EXERCISE OBJECTIVE: Only the lines from the beginning of the data below through the line that contains "ATOM 18 C CA" should be repeated, exactly as written.

(Stored data entries)
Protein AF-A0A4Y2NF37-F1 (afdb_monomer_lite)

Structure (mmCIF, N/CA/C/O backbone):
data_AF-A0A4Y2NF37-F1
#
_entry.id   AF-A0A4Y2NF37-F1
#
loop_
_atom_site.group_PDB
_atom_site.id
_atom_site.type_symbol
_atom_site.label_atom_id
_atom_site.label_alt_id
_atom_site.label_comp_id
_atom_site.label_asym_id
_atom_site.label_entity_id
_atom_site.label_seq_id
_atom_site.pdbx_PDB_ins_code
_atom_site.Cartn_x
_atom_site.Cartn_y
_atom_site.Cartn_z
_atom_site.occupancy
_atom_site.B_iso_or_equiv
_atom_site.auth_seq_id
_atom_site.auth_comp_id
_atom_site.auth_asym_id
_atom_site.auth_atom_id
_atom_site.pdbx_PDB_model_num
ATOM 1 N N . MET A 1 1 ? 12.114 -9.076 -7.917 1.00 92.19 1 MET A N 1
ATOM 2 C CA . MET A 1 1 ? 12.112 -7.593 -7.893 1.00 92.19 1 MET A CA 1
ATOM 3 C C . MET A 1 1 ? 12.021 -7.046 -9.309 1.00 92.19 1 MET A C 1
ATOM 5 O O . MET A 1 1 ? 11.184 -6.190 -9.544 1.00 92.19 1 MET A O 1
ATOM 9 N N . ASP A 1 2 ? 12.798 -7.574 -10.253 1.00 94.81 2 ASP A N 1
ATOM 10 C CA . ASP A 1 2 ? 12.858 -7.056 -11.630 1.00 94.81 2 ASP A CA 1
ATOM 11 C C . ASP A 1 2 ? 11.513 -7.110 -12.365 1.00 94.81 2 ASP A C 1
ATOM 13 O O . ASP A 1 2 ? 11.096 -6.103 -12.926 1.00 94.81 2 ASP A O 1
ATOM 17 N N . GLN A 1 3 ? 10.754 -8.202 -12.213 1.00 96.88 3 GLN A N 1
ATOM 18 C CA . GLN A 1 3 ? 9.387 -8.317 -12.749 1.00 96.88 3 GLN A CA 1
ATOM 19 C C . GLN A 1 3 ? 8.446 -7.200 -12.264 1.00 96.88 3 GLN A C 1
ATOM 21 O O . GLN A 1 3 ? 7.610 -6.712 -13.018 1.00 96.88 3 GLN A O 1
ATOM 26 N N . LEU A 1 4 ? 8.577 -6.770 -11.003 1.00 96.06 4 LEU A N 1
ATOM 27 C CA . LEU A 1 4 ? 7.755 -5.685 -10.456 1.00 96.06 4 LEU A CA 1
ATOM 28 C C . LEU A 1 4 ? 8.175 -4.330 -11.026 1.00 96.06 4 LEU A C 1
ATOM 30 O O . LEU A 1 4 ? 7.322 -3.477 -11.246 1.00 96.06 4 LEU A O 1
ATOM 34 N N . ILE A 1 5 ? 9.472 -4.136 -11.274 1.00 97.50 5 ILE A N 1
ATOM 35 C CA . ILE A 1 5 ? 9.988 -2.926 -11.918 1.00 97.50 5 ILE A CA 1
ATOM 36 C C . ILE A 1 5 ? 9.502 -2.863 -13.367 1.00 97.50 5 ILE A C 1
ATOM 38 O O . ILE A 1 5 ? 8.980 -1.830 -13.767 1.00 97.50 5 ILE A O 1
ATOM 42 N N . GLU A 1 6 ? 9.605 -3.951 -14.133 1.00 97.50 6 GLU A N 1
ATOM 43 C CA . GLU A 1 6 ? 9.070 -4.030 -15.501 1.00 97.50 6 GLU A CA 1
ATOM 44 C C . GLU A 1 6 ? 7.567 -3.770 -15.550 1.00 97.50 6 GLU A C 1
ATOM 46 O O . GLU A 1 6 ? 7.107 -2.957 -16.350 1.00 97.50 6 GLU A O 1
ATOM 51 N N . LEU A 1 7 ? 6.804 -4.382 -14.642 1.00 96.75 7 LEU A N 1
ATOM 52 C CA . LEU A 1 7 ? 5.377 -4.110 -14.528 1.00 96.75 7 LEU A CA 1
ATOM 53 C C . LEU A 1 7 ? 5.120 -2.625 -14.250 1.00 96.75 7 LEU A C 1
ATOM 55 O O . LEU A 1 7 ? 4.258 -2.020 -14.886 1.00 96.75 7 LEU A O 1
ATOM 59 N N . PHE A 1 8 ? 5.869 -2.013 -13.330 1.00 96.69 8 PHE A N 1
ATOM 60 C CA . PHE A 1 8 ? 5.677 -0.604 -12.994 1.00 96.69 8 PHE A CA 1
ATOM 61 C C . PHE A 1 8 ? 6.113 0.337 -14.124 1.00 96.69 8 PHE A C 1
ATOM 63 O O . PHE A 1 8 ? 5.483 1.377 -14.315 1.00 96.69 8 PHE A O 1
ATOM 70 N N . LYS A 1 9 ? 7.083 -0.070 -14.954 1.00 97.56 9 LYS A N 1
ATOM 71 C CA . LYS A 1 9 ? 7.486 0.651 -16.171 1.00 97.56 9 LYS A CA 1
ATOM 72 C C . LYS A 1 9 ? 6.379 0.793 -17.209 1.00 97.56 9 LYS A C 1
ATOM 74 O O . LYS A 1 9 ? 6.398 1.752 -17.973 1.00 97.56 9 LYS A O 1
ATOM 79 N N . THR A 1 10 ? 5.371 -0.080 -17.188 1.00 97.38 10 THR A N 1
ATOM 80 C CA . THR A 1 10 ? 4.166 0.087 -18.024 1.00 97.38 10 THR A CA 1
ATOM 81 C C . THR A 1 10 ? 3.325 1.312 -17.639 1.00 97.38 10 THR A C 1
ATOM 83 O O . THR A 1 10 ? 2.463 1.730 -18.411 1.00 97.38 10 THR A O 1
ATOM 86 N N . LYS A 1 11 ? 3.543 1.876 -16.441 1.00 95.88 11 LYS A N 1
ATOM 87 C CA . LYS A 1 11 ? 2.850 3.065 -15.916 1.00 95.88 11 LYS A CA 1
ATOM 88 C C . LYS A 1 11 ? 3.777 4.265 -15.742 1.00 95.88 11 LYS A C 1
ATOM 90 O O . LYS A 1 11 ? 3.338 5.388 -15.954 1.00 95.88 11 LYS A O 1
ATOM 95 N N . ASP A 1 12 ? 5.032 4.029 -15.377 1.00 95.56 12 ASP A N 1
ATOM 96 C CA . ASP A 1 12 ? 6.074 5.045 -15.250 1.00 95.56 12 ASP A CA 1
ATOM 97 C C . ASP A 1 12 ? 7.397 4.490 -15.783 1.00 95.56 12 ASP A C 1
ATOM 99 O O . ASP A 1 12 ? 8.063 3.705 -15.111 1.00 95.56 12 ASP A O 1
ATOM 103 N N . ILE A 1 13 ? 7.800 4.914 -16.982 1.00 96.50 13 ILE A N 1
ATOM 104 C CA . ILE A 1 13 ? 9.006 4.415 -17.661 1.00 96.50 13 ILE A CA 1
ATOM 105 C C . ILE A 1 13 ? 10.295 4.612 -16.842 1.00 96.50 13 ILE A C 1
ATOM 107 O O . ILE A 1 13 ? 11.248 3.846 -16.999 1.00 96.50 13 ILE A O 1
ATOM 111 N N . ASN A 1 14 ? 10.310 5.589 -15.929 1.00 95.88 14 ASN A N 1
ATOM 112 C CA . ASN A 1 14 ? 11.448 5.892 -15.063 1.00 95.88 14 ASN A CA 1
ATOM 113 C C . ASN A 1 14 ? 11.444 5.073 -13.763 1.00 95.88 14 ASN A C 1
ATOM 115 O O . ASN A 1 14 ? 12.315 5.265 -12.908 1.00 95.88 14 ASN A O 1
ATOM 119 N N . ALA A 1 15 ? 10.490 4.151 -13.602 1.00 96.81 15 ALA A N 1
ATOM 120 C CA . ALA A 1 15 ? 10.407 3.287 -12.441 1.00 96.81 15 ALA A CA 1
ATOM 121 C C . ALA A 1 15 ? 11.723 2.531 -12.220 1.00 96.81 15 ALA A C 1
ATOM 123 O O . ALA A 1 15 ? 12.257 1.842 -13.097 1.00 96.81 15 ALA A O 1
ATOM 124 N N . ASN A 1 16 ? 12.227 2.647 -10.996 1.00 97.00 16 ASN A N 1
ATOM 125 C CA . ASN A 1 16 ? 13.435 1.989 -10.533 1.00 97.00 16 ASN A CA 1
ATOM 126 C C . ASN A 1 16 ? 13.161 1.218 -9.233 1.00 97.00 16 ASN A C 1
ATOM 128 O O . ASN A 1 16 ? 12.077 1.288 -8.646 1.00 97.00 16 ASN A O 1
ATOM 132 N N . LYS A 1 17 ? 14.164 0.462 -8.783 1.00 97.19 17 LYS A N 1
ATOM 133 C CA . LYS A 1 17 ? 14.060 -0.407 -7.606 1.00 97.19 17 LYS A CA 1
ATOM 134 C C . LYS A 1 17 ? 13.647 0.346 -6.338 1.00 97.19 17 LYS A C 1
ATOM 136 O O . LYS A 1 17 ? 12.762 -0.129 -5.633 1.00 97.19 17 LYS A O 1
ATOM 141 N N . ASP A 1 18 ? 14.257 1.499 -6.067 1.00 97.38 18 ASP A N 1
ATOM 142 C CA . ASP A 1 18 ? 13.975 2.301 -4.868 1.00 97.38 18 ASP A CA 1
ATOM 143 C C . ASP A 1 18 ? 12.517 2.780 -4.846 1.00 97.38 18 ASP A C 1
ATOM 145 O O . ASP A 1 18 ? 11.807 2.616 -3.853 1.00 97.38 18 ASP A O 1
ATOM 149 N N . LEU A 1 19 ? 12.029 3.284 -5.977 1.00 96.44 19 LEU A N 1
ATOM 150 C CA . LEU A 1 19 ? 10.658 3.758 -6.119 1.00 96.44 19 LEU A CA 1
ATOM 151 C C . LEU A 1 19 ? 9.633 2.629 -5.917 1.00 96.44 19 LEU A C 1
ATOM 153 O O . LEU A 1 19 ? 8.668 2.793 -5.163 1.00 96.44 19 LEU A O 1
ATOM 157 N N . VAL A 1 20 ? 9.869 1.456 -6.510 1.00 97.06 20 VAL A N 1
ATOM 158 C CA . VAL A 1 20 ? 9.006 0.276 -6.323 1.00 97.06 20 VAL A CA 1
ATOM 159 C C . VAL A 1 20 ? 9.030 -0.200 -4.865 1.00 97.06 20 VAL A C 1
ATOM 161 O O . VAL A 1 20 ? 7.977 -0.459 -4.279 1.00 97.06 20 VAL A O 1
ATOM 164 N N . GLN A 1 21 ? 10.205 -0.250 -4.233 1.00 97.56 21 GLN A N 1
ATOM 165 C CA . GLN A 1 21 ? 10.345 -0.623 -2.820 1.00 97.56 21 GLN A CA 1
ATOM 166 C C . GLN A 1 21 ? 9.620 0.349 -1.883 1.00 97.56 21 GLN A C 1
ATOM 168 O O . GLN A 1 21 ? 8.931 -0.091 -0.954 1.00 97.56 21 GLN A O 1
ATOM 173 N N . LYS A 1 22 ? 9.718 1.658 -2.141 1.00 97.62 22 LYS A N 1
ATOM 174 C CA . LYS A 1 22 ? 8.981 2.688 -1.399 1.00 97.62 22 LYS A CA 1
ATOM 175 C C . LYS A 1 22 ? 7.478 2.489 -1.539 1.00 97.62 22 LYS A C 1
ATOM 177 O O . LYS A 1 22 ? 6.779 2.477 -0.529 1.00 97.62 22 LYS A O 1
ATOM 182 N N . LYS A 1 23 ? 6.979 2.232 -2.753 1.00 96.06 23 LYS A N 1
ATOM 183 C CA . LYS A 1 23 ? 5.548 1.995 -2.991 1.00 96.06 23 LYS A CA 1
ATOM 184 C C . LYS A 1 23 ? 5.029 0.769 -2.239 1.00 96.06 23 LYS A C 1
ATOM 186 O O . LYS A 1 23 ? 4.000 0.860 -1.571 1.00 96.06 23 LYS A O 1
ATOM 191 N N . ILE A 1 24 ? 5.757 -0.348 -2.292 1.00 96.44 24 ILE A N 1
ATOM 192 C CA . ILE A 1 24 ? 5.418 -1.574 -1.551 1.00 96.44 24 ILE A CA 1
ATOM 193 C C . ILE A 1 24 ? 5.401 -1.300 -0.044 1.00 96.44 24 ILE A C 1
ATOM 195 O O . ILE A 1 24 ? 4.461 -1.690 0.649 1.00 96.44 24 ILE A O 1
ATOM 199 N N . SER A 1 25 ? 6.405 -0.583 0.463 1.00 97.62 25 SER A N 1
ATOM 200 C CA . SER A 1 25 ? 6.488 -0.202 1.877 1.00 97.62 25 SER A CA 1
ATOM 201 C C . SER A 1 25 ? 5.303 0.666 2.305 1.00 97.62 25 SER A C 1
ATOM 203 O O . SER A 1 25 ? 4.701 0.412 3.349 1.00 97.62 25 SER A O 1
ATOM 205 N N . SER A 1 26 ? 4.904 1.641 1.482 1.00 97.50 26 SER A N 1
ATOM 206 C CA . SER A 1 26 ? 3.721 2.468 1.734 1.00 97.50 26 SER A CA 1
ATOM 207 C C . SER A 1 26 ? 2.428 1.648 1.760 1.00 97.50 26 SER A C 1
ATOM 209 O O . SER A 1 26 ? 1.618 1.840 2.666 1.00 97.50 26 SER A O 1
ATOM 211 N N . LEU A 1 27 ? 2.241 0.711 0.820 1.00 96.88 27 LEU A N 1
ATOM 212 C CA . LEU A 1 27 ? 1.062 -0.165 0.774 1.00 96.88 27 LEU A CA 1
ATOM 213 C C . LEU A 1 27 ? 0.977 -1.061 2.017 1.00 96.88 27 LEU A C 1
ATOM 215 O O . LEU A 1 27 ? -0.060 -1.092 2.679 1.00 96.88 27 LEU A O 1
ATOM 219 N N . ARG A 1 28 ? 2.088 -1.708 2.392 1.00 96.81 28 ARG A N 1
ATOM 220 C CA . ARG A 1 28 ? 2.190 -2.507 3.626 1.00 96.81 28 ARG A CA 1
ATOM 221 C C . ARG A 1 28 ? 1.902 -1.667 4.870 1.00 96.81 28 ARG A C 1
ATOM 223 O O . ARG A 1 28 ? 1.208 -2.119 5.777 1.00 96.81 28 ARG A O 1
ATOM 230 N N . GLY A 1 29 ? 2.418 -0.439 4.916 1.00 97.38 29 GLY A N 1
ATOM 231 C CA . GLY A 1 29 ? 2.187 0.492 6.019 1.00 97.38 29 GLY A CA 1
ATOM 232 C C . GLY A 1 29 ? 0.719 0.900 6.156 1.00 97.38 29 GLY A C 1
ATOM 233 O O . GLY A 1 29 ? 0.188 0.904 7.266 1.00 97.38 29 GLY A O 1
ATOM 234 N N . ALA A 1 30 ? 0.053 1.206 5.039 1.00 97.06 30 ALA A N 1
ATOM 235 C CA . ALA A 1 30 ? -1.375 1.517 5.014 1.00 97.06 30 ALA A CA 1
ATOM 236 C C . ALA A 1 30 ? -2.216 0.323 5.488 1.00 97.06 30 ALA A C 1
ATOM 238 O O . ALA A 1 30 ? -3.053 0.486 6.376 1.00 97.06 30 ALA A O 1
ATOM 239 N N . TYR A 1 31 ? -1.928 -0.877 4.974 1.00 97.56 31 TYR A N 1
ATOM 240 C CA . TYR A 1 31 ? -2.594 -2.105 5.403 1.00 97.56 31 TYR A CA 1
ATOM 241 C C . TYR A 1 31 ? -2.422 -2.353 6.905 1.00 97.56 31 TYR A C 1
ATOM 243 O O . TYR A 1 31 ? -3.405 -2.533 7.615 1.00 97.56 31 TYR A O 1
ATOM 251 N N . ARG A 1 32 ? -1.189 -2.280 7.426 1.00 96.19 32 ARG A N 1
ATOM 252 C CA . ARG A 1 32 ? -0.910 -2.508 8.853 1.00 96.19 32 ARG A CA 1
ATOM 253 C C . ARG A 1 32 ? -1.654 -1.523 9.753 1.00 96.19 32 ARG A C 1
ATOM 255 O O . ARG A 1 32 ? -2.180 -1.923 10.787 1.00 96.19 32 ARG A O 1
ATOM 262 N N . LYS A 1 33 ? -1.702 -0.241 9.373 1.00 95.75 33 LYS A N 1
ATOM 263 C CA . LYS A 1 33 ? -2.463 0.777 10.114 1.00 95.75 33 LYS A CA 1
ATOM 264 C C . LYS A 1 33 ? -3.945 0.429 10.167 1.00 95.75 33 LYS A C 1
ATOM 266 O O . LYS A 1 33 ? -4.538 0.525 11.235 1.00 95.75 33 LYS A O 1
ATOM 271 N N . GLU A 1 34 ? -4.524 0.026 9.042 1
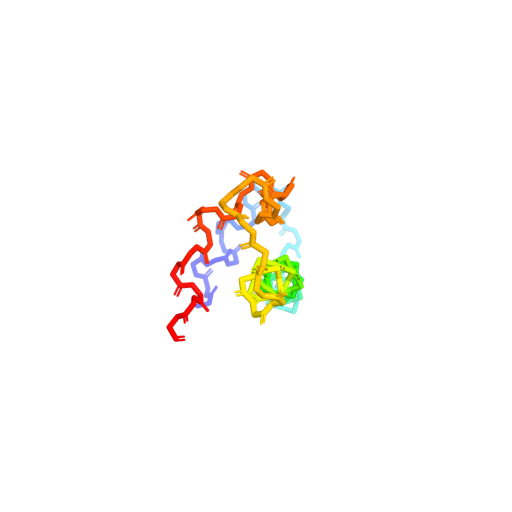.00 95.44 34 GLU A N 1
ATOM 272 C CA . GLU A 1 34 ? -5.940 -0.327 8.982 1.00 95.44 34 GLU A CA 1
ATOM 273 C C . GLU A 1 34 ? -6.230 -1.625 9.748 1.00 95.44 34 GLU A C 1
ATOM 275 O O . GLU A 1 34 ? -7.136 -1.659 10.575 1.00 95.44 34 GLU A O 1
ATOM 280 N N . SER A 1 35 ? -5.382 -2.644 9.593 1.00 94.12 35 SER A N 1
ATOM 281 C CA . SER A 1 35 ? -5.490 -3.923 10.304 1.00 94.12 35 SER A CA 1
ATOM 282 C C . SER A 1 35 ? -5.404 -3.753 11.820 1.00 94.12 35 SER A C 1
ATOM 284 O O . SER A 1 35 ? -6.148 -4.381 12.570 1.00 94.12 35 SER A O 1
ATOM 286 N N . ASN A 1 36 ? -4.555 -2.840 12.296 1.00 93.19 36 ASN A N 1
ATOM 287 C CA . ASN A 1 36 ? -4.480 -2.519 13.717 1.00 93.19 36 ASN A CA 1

RESULT:
Protein AF-A0A4Y2NF37-F1 (afdb_monomer_lite)

Structure (mmCIF, N/CA/C/O backbone):
data_AF-A0A4Y2NF37-F1
#
_entry.id   AF-A0A4Y2NF37-F1
#
loop_
_atom_site.group_PDB
_atom_site.id
_atom_site.type_symbol
_atom_site.label_atom_id
_atom_site.label_alt_id
_atom_site.label_comp_id
_atom_site.label_asym_id
_atom_site.label_entity_id
_atom_site.label_seq_id
_atom_site.pdbx_PDB_ins_code
_atom_site.Cartn_x
_atom_site.Cartn_y
_atom_site.Cartn_z
_atom_site.occupancy
_atom_site.B_iso_or_equiv
_atom_site.auth_seq_id
_atom_site.auth_comp_id
_atom_site.auth_asym_id
_atom_site.auth_atom_id
_atom_site.pdbx_PDB_model_num
ATOM 1 N N . MET A 1 1 ? 12.114 -9.076 -7.917 1.00 92.19 1 MET A N 1
ATOM 2 C CA . MET A 1 1 ? 12.112 -7.593 -7.893 1.00 92.19 1 MET A CA 1
ATOM 3 C C . MET A 1 1 ? 12.021 -7.046 -9.309 1.00 92.19 1 MET A C 1
ATOM 5 O O . MET A 1 1 ? 11.184 -6.190 -9.544 1.00 92.19 1 MET A O 1
ATOM 9 N N . ASP A 1 2 ? 12.798 -7.574 -10.253 1.00 94.81 2 ASP A N 1
ATOM 10 C CA . ASP A 1 2 ? 12.858 -7.056 -11.630 1.00 94.81 2 ASP A CA 1
ATOM 11 C C . ASP A 1 2 ? 11.513 -7.110 -12.365 1.00 94.81 2 ASP A C 1
ATOM 13 O O . ASP A 1 2 ? 11.096 -6.103 -12.926 1.00 94.81 2 ASP A O 1
ATOM 17 N N . GLN A 1 3 ? 10.754 -8.202 -12.213 1.00 96.88 3 GLN A N 1
ATOM 18 C CA . GLN A 1 3 ? 9.387 -8.317 -12.749 1.00 96.88 3 GLN A CA 1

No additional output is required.